Problem description: Reproduce verbatim the lines of the material below, starting at the line with "ATOM 92 N N" and ending at the line with "ATOM 100 O O", both inclusive; skip the rest.

Provided data:
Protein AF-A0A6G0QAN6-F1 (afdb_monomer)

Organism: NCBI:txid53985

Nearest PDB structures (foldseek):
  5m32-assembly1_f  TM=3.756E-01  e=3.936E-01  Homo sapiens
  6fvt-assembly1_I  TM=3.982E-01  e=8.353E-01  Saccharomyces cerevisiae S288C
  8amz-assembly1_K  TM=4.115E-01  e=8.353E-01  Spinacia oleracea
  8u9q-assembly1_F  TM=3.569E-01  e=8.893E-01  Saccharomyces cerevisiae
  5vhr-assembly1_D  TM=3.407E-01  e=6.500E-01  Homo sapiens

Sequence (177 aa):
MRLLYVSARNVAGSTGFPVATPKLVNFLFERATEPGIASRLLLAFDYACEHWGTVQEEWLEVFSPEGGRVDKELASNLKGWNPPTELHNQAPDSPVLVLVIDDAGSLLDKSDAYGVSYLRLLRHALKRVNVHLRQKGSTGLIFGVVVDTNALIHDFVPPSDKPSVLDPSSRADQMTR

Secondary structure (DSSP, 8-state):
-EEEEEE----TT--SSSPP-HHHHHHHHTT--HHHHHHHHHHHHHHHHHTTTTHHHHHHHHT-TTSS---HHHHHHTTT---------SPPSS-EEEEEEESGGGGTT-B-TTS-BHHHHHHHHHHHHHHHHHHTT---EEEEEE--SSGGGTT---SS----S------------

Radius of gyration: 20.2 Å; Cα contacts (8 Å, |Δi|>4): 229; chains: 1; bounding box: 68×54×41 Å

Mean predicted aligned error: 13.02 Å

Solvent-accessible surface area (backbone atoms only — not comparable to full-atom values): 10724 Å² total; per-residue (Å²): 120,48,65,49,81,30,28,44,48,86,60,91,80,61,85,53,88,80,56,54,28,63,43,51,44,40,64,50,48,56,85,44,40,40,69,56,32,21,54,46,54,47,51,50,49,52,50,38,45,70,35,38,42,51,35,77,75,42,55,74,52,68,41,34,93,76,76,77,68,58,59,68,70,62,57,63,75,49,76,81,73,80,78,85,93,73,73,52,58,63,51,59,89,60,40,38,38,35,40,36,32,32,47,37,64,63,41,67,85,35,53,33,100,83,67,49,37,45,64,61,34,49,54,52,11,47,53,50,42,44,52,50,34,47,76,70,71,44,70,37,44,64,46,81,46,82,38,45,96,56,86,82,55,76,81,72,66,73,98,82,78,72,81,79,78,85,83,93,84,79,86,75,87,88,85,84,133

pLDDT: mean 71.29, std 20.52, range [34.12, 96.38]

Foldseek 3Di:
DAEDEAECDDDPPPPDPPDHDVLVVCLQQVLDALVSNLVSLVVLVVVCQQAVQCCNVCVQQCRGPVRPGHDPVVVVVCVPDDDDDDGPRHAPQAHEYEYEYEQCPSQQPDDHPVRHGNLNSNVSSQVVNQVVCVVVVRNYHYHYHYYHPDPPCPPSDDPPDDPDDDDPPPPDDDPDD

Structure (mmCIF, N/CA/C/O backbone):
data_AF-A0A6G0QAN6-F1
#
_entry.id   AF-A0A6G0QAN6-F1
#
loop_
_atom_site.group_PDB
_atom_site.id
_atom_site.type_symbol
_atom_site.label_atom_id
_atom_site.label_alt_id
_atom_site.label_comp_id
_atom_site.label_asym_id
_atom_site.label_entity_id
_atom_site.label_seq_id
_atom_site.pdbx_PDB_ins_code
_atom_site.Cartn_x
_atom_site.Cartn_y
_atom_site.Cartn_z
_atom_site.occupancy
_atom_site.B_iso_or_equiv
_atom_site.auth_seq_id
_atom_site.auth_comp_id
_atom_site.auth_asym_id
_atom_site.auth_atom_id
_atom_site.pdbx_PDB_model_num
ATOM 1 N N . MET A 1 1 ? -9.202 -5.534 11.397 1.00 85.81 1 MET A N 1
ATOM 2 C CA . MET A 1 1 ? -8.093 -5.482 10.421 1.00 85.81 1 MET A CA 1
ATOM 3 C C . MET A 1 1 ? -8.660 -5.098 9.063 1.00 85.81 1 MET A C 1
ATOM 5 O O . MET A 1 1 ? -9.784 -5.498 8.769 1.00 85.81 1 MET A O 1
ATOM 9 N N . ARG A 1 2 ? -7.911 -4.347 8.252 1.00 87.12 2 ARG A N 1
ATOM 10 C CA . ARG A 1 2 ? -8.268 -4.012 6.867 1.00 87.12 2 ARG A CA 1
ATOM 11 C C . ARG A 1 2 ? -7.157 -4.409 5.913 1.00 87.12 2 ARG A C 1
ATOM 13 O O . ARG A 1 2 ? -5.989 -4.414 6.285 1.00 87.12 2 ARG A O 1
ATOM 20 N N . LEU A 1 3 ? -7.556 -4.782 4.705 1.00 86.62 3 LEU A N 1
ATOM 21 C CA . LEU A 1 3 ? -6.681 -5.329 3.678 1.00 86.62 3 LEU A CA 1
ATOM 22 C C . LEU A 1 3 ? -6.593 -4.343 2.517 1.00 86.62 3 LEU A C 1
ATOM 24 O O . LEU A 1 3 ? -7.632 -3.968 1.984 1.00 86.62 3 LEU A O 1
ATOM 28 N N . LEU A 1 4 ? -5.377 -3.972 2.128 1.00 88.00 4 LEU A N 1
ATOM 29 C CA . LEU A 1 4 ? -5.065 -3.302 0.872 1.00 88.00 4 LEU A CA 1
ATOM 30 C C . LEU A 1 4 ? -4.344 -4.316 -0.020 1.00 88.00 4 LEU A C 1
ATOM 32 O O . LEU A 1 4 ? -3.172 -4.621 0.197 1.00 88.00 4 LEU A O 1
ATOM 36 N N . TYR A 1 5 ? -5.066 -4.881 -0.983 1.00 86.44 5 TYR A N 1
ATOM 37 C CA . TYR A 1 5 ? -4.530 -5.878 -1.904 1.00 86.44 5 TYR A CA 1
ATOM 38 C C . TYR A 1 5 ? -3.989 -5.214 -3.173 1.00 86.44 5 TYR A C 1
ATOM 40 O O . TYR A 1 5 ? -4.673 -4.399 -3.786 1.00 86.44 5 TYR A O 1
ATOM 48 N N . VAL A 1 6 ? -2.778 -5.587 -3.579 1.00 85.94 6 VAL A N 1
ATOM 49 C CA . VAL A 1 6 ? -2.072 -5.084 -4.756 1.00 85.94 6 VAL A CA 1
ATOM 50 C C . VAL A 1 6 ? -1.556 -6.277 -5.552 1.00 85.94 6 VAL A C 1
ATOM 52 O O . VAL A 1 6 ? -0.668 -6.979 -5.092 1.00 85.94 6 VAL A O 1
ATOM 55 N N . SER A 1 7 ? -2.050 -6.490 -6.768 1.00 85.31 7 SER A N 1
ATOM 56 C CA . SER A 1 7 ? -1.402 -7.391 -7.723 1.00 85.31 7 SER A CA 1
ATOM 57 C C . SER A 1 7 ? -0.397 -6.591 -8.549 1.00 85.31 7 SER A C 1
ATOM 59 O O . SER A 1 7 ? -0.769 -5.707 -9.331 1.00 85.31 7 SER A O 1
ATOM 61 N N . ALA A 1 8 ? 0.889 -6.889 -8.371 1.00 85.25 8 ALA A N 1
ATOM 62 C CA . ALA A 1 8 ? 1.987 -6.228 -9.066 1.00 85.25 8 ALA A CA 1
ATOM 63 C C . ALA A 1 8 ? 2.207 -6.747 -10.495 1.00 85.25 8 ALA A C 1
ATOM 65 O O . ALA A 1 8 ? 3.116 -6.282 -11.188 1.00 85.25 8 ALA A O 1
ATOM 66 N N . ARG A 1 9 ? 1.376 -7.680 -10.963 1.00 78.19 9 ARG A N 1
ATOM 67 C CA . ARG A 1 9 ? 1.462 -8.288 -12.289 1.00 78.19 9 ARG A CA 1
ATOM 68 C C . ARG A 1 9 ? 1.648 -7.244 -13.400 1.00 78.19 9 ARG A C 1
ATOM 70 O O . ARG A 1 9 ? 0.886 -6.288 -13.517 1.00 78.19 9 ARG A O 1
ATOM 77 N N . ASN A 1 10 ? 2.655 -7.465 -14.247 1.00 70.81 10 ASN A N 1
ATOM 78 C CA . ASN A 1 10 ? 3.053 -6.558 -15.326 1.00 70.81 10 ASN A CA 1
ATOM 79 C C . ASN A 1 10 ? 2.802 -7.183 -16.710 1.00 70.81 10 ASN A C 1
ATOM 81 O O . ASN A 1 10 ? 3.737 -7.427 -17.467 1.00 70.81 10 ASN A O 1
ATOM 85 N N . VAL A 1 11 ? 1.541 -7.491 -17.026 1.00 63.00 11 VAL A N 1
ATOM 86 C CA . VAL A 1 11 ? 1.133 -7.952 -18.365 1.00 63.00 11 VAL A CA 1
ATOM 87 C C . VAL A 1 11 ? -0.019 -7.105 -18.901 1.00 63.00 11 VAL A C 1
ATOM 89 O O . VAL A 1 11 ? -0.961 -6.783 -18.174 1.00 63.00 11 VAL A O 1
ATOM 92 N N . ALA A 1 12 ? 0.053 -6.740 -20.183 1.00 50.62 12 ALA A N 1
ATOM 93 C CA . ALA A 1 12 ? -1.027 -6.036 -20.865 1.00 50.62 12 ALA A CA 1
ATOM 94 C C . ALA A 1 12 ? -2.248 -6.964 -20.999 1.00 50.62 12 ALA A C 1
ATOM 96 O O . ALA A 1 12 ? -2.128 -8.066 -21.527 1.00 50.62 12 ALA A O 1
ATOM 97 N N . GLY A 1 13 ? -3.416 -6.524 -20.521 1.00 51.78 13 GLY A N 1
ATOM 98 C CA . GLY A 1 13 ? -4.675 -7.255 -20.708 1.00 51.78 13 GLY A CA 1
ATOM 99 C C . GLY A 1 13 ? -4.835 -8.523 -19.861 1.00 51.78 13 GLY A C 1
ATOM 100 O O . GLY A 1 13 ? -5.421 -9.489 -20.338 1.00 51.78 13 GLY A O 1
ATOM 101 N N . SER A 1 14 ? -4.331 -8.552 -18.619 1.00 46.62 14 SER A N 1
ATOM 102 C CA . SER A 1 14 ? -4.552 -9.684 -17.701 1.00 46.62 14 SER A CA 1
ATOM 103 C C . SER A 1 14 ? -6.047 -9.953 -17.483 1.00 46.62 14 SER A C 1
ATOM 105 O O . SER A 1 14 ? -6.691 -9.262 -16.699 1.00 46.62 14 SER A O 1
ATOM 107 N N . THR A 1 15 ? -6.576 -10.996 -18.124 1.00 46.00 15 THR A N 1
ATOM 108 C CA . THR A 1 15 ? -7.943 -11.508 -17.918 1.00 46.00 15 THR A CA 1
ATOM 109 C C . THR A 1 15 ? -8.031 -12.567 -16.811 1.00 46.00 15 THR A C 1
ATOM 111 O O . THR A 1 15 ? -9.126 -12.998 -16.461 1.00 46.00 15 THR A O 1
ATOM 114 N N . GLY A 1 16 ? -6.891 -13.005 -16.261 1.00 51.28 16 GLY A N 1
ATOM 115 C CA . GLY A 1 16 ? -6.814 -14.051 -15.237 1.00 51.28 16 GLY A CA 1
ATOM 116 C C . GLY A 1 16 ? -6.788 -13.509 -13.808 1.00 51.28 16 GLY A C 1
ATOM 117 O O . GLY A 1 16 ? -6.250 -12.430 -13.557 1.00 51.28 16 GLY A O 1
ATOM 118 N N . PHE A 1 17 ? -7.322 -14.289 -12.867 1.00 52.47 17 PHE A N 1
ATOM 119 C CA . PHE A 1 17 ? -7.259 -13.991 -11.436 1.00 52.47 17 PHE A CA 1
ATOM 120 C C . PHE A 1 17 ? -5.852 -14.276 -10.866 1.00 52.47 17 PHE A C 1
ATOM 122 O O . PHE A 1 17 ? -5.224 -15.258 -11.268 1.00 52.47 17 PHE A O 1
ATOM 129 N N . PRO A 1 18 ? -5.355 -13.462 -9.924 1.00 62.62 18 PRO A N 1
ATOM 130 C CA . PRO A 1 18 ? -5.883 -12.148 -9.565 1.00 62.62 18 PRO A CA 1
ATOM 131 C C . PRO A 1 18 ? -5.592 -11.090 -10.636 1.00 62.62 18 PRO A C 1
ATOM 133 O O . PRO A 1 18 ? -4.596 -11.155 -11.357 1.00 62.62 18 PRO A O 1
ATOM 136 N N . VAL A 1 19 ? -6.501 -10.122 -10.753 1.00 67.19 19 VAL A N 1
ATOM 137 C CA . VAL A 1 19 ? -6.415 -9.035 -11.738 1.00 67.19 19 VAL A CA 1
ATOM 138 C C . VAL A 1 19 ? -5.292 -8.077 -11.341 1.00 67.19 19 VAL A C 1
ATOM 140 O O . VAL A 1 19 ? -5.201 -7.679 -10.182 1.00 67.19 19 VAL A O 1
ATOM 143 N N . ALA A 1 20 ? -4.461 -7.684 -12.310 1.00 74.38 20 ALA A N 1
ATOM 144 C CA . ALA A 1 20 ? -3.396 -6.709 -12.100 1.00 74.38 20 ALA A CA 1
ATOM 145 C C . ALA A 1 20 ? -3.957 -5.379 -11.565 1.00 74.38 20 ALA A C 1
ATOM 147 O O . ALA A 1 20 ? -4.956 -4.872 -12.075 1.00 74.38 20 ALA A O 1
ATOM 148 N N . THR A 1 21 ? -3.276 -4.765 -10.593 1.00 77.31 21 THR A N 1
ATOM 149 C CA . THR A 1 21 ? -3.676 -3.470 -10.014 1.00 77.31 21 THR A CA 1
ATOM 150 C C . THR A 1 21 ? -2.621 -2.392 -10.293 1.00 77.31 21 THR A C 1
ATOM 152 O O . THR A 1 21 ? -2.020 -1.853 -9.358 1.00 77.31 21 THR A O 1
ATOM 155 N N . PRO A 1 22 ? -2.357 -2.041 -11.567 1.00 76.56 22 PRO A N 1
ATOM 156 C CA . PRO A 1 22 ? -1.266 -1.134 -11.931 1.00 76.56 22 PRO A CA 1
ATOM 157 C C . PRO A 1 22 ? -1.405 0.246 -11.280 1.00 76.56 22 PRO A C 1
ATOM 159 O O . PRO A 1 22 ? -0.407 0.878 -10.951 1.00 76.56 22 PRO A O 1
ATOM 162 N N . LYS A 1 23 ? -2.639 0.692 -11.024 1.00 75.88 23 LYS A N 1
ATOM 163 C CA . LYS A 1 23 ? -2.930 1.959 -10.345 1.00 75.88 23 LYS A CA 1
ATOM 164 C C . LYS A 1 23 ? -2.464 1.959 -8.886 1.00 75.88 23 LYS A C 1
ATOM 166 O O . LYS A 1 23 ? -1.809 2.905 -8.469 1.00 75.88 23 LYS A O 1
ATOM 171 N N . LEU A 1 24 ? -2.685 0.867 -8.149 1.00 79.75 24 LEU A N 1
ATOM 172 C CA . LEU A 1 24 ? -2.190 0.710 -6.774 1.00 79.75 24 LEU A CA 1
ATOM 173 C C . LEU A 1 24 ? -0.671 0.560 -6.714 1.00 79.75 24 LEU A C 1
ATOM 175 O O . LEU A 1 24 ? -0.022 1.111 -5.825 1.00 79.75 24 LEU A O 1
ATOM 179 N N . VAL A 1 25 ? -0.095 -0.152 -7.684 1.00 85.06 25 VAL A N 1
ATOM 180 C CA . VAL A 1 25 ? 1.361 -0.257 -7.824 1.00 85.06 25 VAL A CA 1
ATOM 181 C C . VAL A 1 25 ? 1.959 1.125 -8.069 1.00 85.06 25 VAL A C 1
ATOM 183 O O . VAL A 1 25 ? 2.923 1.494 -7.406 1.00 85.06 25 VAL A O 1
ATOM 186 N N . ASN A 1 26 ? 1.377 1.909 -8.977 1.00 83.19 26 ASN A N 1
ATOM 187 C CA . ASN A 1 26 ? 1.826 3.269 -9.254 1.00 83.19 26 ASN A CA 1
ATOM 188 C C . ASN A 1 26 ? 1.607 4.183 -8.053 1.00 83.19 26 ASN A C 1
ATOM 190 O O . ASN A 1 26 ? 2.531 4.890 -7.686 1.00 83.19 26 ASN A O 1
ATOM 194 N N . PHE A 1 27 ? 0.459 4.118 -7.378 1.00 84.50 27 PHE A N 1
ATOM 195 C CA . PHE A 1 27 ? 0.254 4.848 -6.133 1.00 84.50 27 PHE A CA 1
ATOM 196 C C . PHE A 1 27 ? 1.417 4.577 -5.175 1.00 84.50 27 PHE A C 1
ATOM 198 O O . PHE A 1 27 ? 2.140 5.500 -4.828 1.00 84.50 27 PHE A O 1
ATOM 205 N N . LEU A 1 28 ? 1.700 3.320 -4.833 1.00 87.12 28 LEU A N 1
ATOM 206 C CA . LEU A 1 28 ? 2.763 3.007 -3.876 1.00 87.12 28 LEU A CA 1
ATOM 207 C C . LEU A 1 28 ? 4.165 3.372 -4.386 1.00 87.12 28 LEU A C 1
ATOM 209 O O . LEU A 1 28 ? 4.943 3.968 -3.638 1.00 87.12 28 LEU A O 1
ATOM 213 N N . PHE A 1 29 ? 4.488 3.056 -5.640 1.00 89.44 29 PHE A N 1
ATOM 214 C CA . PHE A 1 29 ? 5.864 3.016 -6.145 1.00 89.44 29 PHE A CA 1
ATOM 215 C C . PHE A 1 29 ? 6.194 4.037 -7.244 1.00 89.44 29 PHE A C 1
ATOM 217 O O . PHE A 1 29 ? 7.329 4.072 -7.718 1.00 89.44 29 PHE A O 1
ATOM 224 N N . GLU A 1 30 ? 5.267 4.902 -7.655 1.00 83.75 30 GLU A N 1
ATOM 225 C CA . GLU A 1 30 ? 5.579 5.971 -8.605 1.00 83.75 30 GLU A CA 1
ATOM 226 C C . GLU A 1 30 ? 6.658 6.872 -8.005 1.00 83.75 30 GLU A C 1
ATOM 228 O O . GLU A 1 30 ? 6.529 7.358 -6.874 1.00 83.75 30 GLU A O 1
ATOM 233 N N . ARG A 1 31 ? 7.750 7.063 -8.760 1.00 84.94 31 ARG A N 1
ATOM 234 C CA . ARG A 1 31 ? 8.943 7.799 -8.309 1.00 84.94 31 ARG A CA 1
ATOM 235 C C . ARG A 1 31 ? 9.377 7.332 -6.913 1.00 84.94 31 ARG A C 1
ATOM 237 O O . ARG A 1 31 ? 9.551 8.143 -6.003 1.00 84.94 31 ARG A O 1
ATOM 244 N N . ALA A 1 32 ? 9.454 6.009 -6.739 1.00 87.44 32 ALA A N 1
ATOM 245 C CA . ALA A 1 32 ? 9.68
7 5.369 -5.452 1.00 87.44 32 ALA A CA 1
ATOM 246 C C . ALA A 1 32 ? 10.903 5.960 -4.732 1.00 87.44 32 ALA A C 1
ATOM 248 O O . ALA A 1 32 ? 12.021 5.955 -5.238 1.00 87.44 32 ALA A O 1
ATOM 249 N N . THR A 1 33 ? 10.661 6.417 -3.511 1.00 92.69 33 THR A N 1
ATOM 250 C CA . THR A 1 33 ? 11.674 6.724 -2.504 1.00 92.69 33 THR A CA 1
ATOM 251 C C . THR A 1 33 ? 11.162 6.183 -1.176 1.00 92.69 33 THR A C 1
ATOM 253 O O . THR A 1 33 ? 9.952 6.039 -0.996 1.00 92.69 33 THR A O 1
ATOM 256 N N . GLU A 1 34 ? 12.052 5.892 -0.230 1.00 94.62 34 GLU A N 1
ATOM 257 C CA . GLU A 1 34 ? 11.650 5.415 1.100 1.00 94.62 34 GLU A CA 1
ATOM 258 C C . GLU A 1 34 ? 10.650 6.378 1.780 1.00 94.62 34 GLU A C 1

Reply:
ATOM 92 N N . ALA A 1 12 ? 0.053 -6.740 -20.183 1.00 50.62 12 ALA A N 1
ATOM 93 C CA . ALA A 1 12 ? -1.027 -6.036 -20.865 1.00 50.62 12 ALA A CA 1
ATOM 94 C C . ALA A 1 12 ? -2.248 -6.964 -20.999 1.00 50.62 12 ALA A C 1
ATOM 96 O O . ALA A 1 12 ? -2.128 -8.066 -21.527 1.00 50.62 12 ALA A O 1
ATOM 97 N N . GLY A 1 13 ? -3.416 -6.524 -20.521 1.00 51.78 13 GLY A N 1
ATOM 98 C CA . GLY A 1 13 ? -4.675 -7.255 -20.708 1.00 51.78 13 GLY A CA 1
ATOM 99 C C . GLY A 1 13 ? -4.835 -8.523 -19.861 1.00 51.78 13 GLY A C 1
ATOM 100 O O . GLY A 1 13 ? -5.421 -9.489 -20.338 1.00 51.78 13 GLY A O 1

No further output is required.